On Nov. 5, 2013, at a press conference in Augsburg, Germany, on Nov. 5, 2013, it was announced that a trove 1,280 “Degenerate Art” paintings, drawings and prints had been discovered in the Munich apartment of Rolf Nikolaus Cornelius Gurlitt. Cornelius turned out to be the son of Hildebrand Gurlitt, who was one of a handful of Nazi-approved art dealers allowed to deal in Raubkunst—art looted by the Nazis—despite being branded a Mischling (half-breed) by German authorities, because of his one-quarter-Jewish ancestry. It turns out that Cornelius had been sitting on his father’s collection for decades, quietly selling a painting off once and a while, but otherwise living as a recluse, reportedly not owning a television and having not seen a movie since 1963.
Gurlitt had never held a job, paid taxes, or even registered with the state-run health care system. Before his passing on May 6th the following year, he noted in a web posting, “I only wanted to live with pictures, in peace and calm.” The collection and his will are the subject of much scrutiny, with German authorities posting images of the paintings and drawings on line in the hopes of returning them to their previous pre-World War II owners. Only a handful of families have come forward to make claims. The collection is estimated to be worth over 1 billion Euros.

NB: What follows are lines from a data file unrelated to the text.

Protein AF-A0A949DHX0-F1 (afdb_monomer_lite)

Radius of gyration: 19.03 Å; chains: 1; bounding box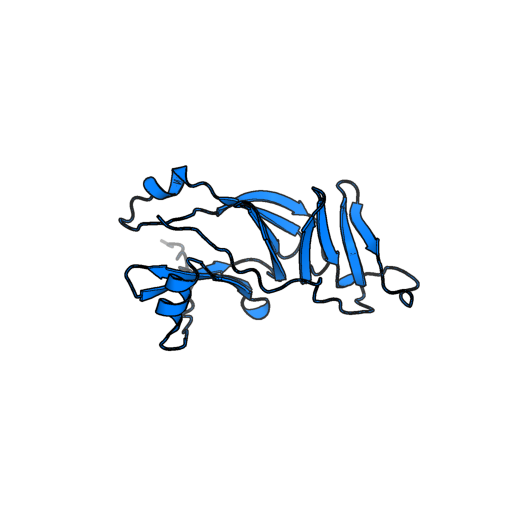: 44×49×54 Å

Foldseek 3Di:
DDDPPPDDPPPDPDDDDDDPCVQVVLVVLQFWAWDADQVQQWIKTWHDDPSHIDIDIDGFARWAAWADDDQWIWIDTAFWIWIWGWDQVCQVVPPPPDGDLTDTDTDDIQGQGGQNWHYWDQDPNWIWTDRQQQQAIWTQDNPNRTDGPDHPPPSPDGDRHRPDGDHDDPDDRHTGRDDDD

Structure (mmCIF, N/CA/C/O backbone):
data_AF-A0A949DHX0-F1
#
_entry.id   AF-A0A949DHX0-F1
#
loop_
_atom_site.group_PDB
_atom_site.id
_atom_site.type_symbol
_atom_site.label_atom_id
_atom_site.label_alt_id
_atom_site.label_comp_id
_atom_site.label_asym_id
_atom_site.label_entity_id
_atom_site.label_seq_id
_atom_site.pdbx_PDB_ins_code
_atom_site.Cartn_x
_atom_site.Cartn_y
_atom_site.Cartn_z
_atom_site.occupancy
_atom_site.B_iso_or_equiv
_atom_site.auth_seq_id
_atom_site.auth_comp_id
_atom_site.auth_asym_id
_atom_site.auth_atom_id
_atom_site.pdbx_PDB_model_num
ATOM 1 N N . MET A 1 1 ? 17.064 -32.181 33.176 1.00 38.44 1 MET A N 1
ATOM 2 C CA . MET A 1 1 ? 16.912 -30.729 33.401 1.00 38.44 1 MET A CA 1
ATOM 3 C C . MET A 1 1 ? 17.570 -29.981 32.254 1.00 38.44 1 MET A C 1
ATOM 5 O O . MET A 1 1 ? 18.778 -30.069 32.125 1.00 38.44 1 MET A O 1
ATOM 9 N N . SER A 1 2 ? 16.790 -29.295 31.422 1.00 36.66 2 SER A N 1
ATOM 10 C CA . SER A 1 2 ? 17.117 -27.959 30.902 1.00 36.66 2 SER A CA 1
ATOM 11 C C . SER A 1 2 ? 15.882 -27.465 30.151 1.00 36.66 2 SER A C 1
ATOM 13 O O . SER A 1 2 ? 15.564 -27.946 29.066 1.00 36.66 2 SER A O 1
ATOM 15 N N . GLN A 1 3 ? 15.111 -26.600 30.805 1.00 33.16 3 GLN A N 1
ATOM 16 C CA . GLN A 1 3 ? 13.972 -25.918 30.201 1.00 33.16 3 GLN A CA 1
ATOM 17 C C . GLN A 1 3 ? 14.522 -24.895 29.202 1.00 33.16 3 GLN A C 1
ATOM 19 O O . GLN A 1 3 ? 15.279 -24.004 29.587 1.00 33.16 3 GLN A O 1
ATOM 24 N N . GLN A 1 4 ? 14.148 -25.013 27.928 1.00 38.00 4 GLN A N 1
ATOM 25 C CA . GLN A 1 4 ? 14.347 -23.937 26.963 1.00 38.00 4 GLN A CA 1
ATOM 26 C C . GLN A 1 4 ? 13.483 -22.748 27.400 1.00 38.00 4 GLN A C 1
ATOM 28 O O . GLN A 1 4 ? 12.255 -22.812 27.369 1.00 38.00 4 GLN A O 1
ATOM 33 N N . LYS A 1 5 ? 14.135 -21.668 27.842 1.00 35.03 5 LYS A N 1
ATOM 34 C CA . LYS A 1 5 ? 13.503 -20.357 27.993 1.00 35.03 5 LYS A CA 1
ATOM 35 C C . LYS A 1 5 ? 13.056 -19.902 26.606 1.00 35.03 5 LYS A C 1
ATOM 37 O O . LYS A 1 5 ? 13.878 -19.539 25.774 1.00 35.03 5 LYS A O 1
ATOM 42 N N . THR A 1 6 ? 11.754 -19.930 26.358 1.00 37.34 6 THR A N 1
ATOM 43 C CA . THR A 1 6 ? 11.147 -19.141 25.289 1.00 37.34 6 THR A CA 1
ATOM 44 C C . THR A 1 6 ? 11.256 -17.675 25.696 1.00 37.34 6 THR A C 1
ATOM 46 O O . THR A 1 6 ? 10.510 -17.220 26.568 1.00 37.34 6 THR A O 1
ATOM 49 N N . ASP A 1 7 ? 12.213 -16.951 25.121 1.00 39.75 7 ASP A N 1
ATOM 50 C CA . ASP A 1 7 ? 12.298 -15.503 25.284 1.00 39.75 7 ASP A CA 1
ATOM 51 C C . ASP A 1 7 ? 11.023 -14.873 24.707 1.00 39.75 7 ASP A C 1
ATOM 53 O O . ASP A 1 7 ? 10.757 -14.937 23.505 1.00 39.75 7 ASP A O 1
ATOM 57 N N . LYS A 1 8 ? 10.194 -14.293 25.583 1.00 34.03 8 LYS A N 1
ATOM 58 C CA . LYS A 1 8 ? 9.072 -13.450 25.160 1.00 34.03 8 LYS A CA 1
ATOM 59 C C . LYS A 1 8 ? 9.642 -12.270 24.359 1.00 34.03 8 LYS A C 1
ATOM 61 O O . LYS A 1 8 ? 10.621 -11.673 24.818 1.00 34.03 8 LYS A O 1
ATOM 66 N N . PRO A 1 9 ? 9.049 -11.897 23.209 1.00 41.78 9 PRO A N 1
ATOM 67 C CA . PRO A 1 9 ? 9.452 -10.691 22.497 1.00 41.78 9 PRO A CA 1
ATOM 68 C C . PRO A 1 9 ? 9.398 -9.503 23.461 1.00 41.78 9 PRO A C 1
ATOM 70 O O . PRO A 1 9 ? 8.385 -9.303 24.132 1.00 41.78 9 PRO A O 1
ATOM 73 N N . LYS A 1 10 ? 10.491 -8.738 23.569 1.00 42.88 10 LYS A N 1
ATOM 74 C CA . LYS A 1 10 ? 10.498 -7.479 24.323 1.00 42.88 10 LYS A CA 1
ATOM 75 C C . LYS A 1 10 ? 9.443 -6.558 23.711 1.00 42.88 10 LYS A C 1
ATOM 77 O O . LYS A 1 10 ? 9.622 -6.109 22.582 1.00 42.88 10 LYS A O 1
ATOM 82 N N . GLU A 1 11 ? 8.375 -6.272 24.452 1.00 50.81 11 GLU A N 1
ATOM 83 C CA . GLU A 1 11 ? 7.435 -5.206 24.105 1.00 50.81 11 GLU A CA 1
ATOM 84 C C . GLU A 1 11 ? 8.216 -3.894 24.006 1.00 50.81 11 GLU A C 1
ATOM 86 O O . GLU A 1 11 ? 8.760 -3.383 24.988 1.00 50.81 11 GLU A O 1
ATOM 91 N N . GLN A 1 12 ? 8.336 -3.367 22.789 1.00 57.03 12 GLN A N 1
ATOM 92 C CA . GLN A 1 12 ? 8.816 -2.009 22.595 1.00 57.03 12 GLN A CA 1
ATOM 93 C C . GLN A 1 12 ? 7.702 -1.068 23.053 1.00 57.03 12 GLN A C 1
ATOM 95 O O . GLN A 1 12 ? 6.676 -0.942 22.387 1.00 57.03 12 GLN A O 1
ATOM 100 N N . ASN A 1 13 ? 7.905 -0.403 24.189 1.00 67.00 13 ASN A N 1
ATOM 101 C CA . ASN A 1 13 ? 7.032 0.681 24.624 1.00 67.00 13 ASN A CA 1
ATOM 102 C C . ASN A 1 13 ? 7.206 1.862 23.664 1.00 67.00 13 ASN A C 1
ATOM 104 O O . ASN A 1 13 ? 8.181 2.609 23.751 1.00 67.00 13 ASN A O 1
ATOM 108 N N . ILE A 1 14 ? 6.280 2.000 22.716 1.00 72.12 14 ILE A N 1
ATOM 109 C CA . ILE A 1 14 ? 6.215 3.164 21.836 1.00 72.12 14 ILE A CA 1
ATOM 110 C C . ILE A 1 14 ? 5.403 4.238 22.552 1.00 72.12 14 ILE A C 1
AT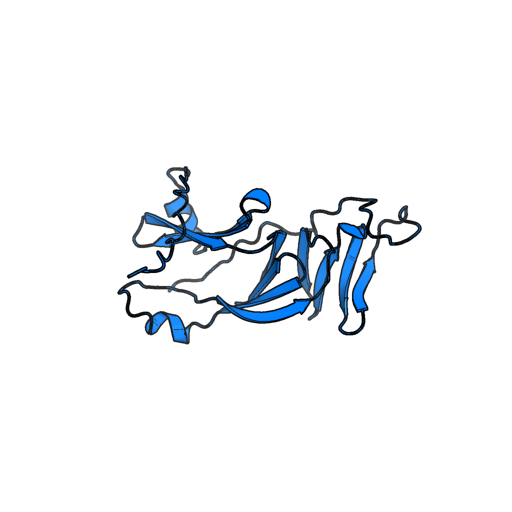OM 112 O O . ILE A 1 14 ? 4.229 4.037 22.855 1.00 72.12 14 ILE A O 1
ATOM 116 N N . ASN A 1 15 ? 6.036 5.376 22.818 1.00 81.81 15 ASN A N 1
ATOM 117 C CA . ASN A 1 15 ? 5.361 6.548 23.359 1.00 81.81 15 ASN A CA 1
ATOM 118 C C . ASN A 1 15 ? 4.835 7.403 22.205 1.00 81.81 15 ASN A C 1
ATOM 120 O O . ASN A 1 15 ? 5.563 7.670 21.248 1.00 81.81 15 ASN A O 1
ATOM 124 N N . PHE A 1 16 ? 3.590 7.859 22.317 1.00 81.75 16 PHE A N 1
ATOM 125 C CA . PHE A 1 16 ? 2.955 8.720 21.326 1.00 81.75 16 PHE A CA 1
ATOM 126 C C . PHE A 1 16 ? 2.528 10.033 21.968 1.00 81.75 16 PHE A C 1
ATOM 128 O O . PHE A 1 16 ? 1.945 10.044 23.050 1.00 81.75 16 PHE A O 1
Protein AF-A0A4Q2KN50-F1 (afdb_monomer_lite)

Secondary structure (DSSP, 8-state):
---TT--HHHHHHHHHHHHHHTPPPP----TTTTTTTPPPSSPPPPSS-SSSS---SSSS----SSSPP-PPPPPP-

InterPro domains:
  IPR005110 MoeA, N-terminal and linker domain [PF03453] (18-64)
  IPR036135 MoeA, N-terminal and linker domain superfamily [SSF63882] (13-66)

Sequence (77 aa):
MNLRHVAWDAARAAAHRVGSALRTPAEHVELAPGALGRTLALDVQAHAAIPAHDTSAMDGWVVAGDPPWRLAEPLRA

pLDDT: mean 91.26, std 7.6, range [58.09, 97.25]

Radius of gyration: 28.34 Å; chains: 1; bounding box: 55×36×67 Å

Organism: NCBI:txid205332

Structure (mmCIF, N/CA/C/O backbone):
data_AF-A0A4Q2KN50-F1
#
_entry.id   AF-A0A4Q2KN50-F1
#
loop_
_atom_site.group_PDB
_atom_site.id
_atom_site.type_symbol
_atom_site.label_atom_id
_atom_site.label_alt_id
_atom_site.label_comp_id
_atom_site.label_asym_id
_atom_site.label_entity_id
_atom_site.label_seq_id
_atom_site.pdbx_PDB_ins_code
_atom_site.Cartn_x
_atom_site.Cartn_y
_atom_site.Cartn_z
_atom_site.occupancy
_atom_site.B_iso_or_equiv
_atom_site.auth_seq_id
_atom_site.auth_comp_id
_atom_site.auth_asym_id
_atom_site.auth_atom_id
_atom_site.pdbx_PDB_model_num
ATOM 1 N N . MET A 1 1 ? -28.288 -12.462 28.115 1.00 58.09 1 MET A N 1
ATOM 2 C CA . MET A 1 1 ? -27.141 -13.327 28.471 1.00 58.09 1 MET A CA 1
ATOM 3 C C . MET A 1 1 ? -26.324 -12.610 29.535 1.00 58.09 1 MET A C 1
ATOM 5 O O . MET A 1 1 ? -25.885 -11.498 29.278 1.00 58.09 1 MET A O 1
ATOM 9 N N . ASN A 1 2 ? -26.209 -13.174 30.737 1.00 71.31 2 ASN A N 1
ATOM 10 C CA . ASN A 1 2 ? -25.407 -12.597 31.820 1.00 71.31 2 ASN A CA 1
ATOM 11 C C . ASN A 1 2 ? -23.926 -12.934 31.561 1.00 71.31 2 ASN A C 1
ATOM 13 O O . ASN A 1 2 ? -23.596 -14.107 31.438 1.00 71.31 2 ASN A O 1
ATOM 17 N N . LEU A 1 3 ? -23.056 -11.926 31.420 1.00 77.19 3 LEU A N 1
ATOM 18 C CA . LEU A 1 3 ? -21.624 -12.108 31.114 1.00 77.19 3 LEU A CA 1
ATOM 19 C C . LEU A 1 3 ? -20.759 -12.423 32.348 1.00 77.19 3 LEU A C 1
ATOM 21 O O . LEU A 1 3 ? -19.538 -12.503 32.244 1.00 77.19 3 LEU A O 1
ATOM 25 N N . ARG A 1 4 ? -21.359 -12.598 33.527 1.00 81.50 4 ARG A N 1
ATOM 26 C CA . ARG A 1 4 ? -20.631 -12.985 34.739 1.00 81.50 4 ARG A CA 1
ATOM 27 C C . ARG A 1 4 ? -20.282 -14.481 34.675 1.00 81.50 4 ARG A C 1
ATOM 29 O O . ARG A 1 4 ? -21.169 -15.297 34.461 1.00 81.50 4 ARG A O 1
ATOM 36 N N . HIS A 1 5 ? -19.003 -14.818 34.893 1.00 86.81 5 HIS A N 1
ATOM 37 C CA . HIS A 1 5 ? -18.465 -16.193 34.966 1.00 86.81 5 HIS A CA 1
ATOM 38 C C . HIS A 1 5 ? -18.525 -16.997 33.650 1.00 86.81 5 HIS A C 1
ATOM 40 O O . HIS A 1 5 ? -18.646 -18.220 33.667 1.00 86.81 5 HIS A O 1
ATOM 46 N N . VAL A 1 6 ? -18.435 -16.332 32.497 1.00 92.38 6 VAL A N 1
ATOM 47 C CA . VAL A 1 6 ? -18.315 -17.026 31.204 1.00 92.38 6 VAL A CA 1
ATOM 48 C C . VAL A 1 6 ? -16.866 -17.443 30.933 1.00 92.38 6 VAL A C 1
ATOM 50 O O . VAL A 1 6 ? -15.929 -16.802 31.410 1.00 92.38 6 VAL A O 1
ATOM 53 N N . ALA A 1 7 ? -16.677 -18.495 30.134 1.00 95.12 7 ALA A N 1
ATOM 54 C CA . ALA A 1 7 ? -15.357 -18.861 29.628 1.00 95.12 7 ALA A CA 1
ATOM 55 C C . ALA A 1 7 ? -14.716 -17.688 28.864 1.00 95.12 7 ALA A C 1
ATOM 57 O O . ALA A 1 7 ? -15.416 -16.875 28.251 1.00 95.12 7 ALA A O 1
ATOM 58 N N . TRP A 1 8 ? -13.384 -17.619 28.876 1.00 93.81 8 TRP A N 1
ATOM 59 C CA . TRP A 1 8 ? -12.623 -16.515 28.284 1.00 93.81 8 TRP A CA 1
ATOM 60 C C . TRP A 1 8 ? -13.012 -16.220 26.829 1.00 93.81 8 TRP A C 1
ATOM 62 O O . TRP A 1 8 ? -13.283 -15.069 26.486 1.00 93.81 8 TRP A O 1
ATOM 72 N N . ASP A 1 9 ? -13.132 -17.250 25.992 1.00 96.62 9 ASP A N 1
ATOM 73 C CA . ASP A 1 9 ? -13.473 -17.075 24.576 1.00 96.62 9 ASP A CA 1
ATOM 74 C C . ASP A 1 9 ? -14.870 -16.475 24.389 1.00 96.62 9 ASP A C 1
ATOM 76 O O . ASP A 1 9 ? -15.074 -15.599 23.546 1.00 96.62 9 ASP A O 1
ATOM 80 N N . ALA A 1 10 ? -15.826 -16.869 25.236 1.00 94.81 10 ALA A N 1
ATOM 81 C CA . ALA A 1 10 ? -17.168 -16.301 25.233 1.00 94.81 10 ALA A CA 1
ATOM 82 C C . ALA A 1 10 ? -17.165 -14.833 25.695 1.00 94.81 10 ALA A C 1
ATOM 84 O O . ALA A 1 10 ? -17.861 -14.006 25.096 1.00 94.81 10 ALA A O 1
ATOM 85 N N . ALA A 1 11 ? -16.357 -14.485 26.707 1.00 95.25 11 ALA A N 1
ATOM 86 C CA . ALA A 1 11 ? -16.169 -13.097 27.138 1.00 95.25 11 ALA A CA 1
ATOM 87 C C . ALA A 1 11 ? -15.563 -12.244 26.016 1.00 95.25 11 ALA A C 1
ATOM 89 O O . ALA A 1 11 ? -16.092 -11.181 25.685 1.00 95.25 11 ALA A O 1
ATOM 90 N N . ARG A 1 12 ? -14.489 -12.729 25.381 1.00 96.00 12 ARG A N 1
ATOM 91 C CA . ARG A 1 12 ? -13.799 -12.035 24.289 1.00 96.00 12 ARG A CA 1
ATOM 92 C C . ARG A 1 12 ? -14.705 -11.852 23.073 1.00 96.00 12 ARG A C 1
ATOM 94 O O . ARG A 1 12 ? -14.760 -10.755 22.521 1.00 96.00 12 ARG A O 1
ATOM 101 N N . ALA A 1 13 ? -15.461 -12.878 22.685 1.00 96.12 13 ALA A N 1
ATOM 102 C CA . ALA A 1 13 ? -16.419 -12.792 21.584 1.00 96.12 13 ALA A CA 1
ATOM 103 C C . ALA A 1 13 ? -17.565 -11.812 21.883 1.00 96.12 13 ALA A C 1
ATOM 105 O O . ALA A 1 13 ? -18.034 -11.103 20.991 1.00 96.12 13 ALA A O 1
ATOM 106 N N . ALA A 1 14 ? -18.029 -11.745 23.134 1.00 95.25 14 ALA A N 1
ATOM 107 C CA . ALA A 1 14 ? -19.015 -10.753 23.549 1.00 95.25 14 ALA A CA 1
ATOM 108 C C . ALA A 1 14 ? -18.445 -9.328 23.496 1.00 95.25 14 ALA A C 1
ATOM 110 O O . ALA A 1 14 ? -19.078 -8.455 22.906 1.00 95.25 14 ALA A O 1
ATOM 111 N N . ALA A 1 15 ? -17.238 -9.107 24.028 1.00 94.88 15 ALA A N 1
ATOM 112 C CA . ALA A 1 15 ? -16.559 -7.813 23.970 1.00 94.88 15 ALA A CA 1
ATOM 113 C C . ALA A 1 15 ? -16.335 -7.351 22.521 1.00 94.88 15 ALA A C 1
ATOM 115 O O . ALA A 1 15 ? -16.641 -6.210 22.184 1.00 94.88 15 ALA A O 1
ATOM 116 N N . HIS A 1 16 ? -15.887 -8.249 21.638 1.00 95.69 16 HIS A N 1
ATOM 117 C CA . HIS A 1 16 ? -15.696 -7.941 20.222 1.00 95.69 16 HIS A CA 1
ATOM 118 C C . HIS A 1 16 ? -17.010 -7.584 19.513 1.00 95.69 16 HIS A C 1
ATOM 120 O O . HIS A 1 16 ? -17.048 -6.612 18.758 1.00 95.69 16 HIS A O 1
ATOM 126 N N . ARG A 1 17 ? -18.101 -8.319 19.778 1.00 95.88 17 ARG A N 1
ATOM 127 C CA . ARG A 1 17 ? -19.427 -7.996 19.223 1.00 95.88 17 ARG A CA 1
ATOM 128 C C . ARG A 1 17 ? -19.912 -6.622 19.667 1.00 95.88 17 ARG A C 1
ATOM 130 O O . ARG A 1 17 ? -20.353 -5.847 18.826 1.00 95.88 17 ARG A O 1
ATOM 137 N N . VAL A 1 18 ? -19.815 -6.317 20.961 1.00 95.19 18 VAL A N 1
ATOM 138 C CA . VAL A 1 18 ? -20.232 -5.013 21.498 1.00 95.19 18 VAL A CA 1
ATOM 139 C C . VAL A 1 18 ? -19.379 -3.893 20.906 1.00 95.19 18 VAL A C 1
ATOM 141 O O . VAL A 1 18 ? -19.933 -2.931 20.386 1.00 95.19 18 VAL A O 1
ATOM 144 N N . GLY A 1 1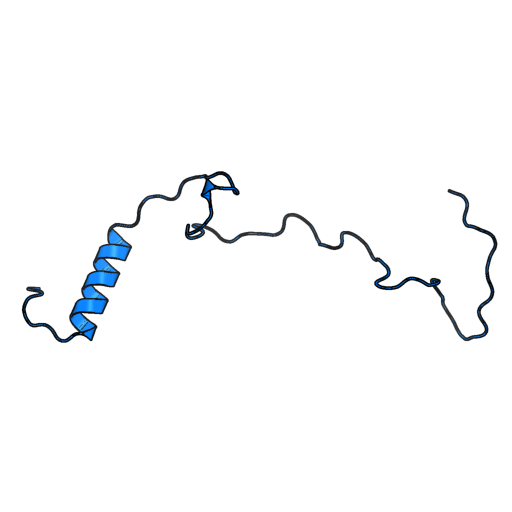9 ? -18.051 -4.044 20.892 1.00 94.00 19 GLY A N 1
ATOM 145 C CA . GLY A 1 19 ? -17.154 -3.064 20.274 1.00 94.00 19 GLY A CA 1
ATOM 146 C C . GLY A 1 19 ? -17.442 -2.853 18.785 1.00 94.00 19 GLY A C 1
ATOM 147 O O . GLY A 1 19 ? -17.441 -1.725 18.309 1.00 94.00 19 GLY A O 1
ATOM 148 N N . SER A 1 20 ? -17.774 -3.923 18.058 1.00 93.62 20 SER A N 1
ATOM 149 C CA . SER A 1 20 ? -18.134 -3.847 16.637 1.00 93.62 20 SER A CA 1
ATOM 150 C C . SER A 1 20 ? -19.462 -3.131 16.390 1.00 93.62 20 SER A C 1
ATOM 152 O O . SER A 1 20 ? -19.588 -2.449 15.372 1.00 93.62 20 SER A O 1
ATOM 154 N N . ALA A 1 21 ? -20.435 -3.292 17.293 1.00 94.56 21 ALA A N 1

Meanwhile, the last decade has seen every major museum under pressure to embark on further research to ensure solid provenance for work in their collections which changed hands in Europe between 1933 and 1945, and may be associated with individuals who may have lost property as the result of Nazi persecution. The Museum of Fine Art in Boston has recently resolved claims regarding works by Eglon can der Neer, Oskar Kokoschka, a set of 17th century tapestries, an Embroidered panel of the Entombment of Saint Vigilius, and several others. In some cases, the museum is paying to maintain the work in its collection, and in others, the work is being returned to its rightful owners. Similar stories are being played out across the United States and Europe.
Our play is an investigation into Rose and Gurlitt — whose lives, though separated by decades, are intertwined by history, greed, and a love for art.